In Brief:
- Leaker Moore’s Law is Dead estimates Sony is preparing three PS6 models: a PS6 Lite, a PS6 Handheld and a full PS6, with prices ranging from $350 to $1,000 including tariffs.
- The PS6 Lite and PS6 Handheld would share AMD’s 3nm Canis APU, while the full PS6 runs on the more powerful Orion chip.
- All models may ship without a disc drive by default, with an optional external unit sold separately. Sony has not confirmed any of this.
Sony may be planning its widest hardware lineup ever for the next PlayStation generation. Estimates from leaker Moore’s Law is Dead (MLID) point to three separate PS6 devices spanning a price range of $350 to $1,000, with tariffs already factored in.
The three SKUs, according to MLID: a PS6 Lite at $350 to $550, a PS6 Handheld at $500 to $700 and the full PS6 at $700 to $1,000. None of this has been officially confirmed by Sony.
Two chips, three products
The strategy hinges on component reuse. Both the PS6 Lite and PS6 Handheld are expected to run on AMD’s 3nm Canis APU, while the full PS6 gets the more powerful Orion semicustom chip. Sharing the Canis silicon across two products lets Sony spread chip inventory more efficiently and control manufacturing costs.

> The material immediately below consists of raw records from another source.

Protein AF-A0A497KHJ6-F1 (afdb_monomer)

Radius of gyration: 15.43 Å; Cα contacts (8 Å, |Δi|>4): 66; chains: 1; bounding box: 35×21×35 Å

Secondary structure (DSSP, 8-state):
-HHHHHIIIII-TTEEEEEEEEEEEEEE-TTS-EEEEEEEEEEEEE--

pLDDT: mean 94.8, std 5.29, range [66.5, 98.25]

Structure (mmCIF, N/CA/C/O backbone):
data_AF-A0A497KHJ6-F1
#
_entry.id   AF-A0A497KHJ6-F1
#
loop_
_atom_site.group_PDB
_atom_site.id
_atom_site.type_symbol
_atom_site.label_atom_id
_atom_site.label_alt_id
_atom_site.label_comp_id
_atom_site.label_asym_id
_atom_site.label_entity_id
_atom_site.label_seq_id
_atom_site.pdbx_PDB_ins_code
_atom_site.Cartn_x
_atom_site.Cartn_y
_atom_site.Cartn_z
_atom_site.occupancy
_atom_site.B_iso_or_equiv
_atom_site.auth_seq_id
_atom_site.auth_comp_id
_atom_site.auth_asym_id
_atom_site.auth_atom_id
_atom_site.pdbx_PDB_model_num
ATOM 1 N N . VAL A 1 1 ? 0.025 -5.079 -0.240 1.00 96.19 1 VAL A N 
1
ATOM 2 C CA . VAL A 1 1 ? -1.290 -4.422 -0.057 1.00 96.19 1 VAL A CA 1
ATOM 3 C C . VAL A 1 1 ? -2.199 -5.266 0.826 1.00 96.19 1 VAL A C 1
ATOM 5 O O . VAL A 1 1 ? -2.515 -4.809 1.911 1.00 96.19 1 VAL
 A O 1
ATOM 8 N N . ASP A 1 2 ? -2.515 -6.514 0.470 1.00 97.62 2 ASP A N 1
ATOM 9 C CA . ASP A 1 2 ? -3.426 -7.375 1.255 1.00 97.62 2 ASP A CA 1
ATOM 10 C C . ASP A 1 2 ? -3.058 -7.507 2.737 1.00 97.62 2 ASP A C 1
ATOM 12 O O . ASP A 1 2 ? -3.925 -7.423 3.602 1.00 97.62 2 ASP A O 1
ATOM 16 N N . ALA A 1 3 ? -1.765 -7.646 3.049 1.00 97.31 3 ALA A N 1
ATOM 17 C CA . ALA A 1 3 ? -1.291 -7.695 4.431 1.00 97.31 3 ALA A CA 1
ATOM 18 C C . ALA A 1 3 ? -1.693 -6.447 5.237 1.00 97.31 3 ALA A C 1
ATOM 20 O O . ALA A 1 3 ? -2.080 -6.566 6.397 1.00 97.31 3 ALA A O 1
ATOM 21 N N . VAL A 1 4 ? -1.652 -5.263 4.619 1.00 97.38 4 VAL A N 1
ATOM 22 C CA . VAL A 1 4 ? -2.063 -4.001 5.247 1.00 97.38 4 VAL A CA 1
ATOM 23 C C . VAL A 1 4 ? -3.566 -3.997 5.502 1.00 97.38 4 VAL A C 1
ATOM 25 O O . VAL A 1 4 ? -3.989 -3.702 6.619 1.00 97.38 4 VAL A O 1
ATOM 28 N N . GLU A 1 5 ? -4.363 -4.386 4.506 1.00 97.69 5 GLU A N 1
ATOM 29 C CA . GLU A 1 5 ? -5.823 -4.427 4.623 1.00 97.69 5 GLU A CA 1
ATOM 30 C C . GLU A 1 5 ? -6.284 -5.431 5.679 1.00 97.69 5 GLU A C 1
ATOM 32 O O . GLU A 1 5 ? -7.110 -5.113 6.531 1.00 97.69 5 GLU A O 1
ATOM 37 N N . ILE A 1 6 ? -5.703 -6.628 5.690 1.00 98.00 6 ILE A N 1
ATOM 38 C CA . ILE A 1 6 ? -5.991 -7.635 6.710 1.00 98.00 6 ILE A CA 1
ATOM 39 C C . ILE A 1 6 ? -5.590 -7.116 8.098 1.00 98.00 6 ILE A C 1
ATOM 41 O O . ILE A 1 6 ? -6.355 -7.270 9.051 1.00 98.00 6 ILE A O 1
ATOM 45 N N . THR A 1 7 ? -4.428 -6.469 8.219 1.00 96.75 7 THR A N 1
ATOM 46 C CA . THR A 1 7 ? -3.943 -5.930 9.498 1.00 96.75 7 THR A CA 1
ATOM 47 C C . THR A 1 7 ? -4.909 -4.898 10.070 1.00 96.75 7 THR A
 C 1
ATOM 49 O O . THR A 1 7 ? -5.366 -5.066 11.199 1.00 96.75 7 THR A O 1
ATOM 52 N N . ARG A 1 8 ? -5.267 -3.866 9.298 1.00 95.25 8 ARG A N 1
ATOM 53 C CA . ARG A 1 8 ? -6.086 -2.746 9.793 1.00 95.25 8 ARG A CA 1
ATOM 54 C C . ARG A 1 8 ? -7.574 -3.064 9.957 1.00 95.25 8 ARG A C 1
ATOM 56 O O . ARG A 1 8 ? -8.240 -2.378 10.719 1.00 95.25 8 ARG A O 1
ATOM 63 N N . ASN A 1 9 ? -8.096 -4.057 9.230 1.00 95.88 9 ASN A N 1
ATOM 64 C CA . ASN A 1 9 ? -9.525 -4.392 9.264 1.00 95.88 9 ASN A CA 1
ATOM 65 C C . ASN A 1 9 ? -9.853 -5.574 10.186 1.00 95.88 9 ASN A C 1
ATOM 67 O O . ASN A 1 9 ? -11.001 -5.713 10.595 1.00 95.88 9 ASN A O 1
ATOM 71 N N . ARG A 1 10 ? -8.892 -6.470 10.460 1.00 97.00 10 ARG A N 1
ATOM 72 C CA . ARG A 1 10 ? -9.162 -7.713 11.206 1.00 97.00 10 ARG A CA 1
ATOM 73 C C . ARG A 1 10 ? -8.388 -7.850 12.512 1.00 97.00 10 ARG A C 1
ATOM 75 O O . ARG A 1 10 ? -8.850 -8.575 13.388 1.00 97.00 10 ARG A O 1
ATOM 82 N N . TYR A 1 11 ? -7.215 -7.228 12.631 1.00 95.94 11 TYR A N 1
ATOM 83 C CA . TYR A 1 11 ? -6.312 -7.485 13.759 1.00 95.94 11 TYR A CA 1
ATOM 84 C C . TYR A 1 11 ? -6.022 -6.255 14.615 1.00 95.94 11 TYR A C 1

The PS6 Handheld is estimated to outperform both the Xbox Series S and Nintendo Switch 2, while still falling below the current PS5 in raw power. PlayStation architect Mark Cerny has previously confirmed that Sony’s new technologies can significantly reduce power consumption, which would be essential for a viable handheld form factor.

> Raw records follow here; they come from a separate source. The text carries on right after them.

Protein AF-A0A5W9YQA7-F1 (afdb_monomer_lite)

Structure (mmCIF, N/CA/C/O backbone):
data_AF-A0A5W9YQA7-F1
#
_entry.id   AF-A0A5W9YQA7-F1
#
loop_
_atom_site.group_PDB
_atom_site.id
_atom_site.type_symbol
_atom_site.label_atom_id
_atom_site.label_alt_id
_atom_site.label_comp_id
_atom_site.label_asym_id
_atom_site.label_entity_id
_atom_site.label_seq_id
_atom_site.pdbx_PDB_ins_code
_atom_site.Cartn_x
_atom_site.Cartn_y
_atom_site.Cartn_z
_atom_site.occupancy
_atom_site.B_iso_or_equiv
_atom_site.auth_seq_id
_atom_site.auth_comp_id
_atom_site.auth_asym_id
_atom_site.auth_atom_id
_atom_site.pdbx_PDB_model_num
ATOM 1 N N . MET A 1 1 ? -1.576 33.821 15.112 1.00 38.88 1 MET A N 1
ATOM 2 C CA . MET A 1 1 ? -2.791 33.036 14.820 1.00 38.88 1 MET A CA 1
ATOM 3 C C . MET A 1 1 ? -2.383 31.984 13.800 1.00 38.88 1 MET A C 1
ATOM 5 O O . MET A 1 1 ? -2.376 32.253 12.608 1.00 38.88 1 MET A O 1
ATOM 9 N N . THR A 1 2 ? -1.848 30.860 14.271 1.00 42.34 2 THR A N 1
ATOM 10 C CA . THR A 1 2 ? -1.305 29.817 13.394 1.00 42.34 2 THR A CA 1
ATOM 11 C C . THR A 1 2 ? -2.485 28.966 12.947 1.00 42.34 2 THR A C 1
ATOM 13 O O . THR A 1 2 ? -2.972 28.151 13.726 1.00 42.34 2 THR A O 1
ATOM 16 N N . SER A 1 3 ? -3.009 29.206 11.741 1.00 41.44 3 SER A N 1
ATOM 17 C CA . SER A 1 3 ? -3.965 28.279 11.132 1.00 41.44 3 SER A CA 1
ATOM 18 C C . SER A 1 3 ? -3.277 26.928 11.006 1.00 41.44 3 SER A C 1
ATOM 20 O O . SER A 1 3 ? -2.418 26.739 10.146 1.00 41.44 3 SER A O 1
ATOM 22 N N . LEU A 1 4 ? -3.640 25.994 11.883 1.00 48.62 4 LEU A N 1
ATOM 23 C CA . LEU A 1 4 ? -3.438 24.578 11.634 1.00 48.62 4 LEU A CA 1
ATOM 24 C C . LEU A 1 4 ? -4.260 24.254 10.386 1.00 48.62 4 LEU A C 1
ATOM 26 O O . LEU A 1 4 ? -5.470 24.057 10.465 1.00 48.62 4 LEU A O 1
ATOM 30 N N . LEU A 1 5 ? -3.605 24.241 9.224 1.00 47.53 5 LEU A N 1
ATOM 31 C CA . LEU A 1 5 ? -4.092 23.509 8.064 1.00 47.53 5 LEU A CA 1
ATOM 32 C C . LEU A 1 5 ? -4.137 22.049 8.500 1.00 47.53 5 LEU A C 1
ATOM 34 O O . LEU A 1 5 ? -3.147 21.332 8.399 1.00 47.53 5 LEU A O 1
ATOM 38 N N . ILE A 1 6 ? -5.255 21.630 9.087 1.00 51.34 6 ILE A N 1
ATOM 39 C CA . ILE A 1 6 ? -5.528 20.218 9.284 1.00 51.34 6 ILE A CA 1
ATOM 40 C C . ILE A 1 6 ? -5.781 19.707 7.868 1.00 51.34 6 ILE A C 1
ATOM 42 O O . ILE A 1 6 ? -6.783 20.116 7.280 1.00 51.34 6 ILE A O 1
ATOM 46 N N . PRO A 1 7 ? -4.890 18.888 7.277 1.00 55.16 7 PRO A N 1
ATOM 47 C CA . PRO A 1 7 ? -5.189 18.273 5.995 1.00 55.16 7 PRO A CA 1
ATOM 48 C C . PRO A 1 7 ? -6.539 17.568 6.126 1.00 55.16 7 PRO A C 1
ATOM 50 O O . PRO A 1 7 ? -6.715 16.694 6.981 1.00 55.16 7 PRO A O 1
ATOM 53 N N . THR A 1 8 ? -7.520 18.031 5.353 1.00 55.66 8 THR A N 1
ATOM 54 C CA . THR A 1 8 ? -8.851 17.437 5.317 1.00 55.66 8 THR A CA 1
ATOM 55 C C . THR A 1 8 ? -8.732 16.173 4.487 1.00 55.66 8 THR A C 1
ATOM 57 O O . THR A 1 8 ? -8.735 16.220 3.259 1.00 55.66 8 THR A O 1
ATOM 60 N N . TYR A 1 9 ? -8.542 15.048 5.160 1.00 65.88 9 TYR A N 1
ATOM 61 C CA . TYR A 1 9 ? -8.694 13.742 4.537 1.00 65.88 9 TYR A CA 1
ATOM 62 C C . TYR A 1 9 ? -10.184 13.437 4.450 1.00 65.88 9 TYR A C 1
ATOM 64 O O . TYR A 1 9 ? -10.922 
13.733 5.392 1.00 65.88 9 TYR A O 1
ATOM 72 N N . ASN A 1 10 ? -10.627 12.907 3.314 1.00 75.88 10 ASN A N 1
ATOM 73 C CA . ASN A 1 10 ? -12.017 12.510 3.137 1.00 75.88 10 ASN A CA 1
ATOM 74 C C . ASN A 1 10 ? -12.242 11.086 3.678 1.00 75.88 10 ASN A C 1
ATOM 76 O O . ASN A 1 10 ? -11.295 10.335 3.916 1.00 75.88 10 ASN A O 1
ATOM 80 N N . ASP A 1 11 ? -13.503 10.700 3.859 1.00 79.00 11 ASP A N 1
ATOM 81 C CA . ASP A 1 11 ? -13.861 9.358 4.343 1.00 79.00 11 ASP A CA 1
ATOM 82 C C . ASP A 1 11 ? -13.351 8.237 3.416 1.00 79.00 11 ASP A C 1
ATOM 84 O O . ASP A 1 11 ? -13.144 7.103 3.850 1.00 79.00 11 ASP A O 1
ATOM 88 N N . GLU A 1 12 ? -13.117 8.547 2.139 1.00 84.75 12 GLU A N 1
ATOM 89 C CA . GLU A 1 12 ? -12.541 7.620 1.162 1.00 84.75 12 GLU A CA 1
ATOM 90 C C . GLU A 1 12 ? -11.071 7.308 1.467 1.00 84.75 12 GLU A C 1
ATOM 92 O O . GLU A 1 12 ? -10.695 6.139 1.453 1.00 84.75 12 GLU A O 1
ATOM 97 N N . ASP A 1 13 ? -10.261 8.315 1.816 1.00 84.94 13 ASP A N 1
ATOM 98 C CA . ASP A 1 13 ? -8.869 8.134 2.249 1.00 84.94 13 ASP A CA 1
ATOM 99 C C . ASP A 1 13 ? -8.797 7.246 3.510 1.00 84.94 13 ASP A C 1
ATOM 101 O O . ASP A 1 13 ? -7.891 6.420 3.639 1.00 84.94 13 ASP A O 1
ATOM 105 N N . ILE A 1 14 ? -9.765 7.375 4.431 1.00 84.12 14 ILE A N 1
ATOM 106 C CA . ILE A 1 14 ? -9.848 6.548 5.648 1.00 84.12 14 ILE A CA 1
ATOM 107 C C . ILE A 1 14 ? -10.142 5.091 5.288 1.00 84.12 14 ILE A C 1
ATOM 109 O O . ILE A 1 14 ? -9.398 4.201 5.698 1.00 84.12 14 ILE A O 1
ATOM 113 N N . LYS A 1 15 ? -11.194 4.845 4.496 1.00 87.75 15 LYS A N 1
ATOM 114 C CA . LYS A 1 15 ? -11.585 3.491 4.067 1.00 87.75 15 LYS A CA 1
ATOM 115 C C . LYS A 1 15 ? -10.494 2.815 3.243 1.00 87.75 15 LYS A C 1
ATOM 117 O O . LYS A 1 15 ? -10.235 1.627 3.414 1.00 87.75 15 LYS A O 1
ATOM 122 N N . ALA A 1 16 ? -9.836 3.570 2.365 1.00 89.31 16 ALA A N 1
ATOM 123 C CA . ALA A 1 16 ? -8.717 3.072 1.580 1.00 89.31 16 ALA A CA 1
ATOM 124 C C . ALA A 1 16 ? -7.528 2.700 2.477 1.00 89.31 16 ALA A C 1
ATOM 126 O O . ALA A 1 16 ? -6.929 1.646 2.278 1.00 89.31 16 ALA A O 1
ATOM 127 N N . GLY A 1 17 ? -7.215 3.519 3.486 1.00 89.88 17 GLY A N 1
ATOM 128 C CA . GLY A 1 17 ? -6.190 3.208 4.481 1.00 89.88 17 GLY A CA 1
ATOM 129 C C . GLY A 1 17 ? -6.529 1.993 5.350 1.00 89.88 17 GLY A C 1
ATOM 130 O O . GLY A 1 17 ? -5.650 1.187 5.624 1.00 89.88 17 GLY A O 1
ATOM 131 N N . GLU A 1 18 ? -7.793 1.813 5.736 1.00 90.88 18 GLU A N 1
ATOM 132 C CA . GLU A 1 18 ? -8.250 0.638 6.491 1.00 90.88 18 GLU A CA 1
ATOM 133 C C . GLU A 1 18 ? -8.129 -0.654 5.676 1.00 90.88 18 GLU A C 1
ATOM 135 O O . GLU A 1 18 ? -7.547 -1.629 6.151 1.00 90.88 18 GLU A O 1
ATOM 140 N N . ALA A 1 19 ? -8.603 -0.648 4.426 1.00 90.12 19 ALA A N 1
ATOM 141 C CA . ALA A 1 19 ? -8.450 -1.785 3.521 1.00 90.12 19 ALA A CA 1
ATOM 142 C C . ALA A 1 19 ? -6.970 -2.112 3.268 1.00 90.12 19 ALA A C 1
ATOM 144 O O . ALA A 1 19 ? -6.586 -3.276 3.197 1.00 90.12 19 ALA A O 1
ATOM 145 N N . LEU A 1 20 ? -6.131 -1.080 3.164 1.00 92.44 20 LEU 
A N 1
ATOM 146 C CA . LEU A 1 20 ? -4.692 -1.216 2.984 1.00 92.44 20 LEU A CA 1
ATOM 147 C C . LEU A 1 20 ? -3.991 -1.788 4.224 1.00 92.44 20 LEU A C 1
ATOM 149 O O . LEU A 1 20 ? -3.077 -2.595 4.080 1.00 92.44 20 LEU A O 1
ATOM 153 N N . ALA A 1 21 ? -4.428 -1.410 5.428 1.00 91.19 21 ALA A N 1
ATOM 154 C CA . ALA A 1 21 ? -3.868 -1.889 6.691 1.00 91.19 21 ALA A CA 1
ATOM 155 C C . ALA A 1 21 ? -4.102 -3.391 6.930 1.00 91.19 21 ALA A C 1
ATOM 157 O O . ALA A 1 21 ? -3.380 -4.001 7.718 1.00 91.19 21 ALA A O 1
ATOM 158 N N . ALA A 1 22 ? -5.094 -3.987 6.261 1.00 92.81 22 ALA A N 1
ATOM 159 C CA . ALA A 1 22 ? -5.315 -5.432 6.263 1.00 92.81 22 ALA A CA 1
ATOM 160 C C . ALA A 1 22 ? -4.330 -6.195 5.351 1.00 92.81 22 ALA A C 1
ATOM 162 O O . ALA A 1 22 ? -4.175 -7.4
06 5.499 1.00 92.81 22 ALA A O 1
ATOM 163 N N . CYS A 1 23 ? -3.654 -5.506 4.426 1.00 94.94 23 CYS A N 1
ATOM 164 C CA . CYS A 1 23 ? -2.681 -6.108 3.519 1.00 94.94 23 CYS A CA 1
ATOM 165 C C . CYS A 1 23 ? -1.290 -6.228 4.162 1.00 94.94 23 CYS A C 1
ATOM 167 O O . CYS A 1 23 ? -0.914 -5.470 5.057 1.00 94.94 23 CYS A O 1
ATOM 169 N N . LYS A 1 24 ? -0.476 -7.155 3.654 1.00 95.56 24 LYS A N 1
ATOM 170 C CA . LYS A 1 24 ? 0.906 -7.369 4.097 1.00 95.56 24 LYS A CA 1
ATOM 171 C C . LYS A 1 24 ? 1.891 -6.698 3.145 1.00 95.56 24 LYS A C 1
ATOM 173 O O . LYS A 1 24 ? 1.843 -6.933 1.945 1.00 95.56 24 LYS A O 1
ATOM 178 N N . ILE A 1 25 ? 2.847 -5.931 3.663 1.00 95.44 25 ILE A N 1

Project Amethyst and silicon-level features
Sony and AMD are collaborating through Project Amethyst, a multi-year partnership to embed AI upscaling technologies (FSR and PSSR) directly at the silicon level. Confirmed hardware features include Neural Arrays, which link GPU compute units for peak performance; Radiance Cores for on-chip ray tracing; and Universal Compression for system-wide data handling.
Disc drives likely optional
All three PS6 models may launch without an optical drive as standard, with a separate disc drive available for purchase. This would cut per-unit costs and likely reduce the retail sticker price. For the full PS6 with the Orion APU, Sony is reportedly considering versions both with and without a built-in drive.If the estimates hold, the PS6 Lite would land in the roughly 350 to 450 euro range in Europe, putting an entry-level next-gen PlayStation within reach of a broad audience. The handheld would open a product category Sony hasn’t seriously competed in since the PS Vita.Sony has made no official announcements regarding PS6 hardware, pricing or release timing.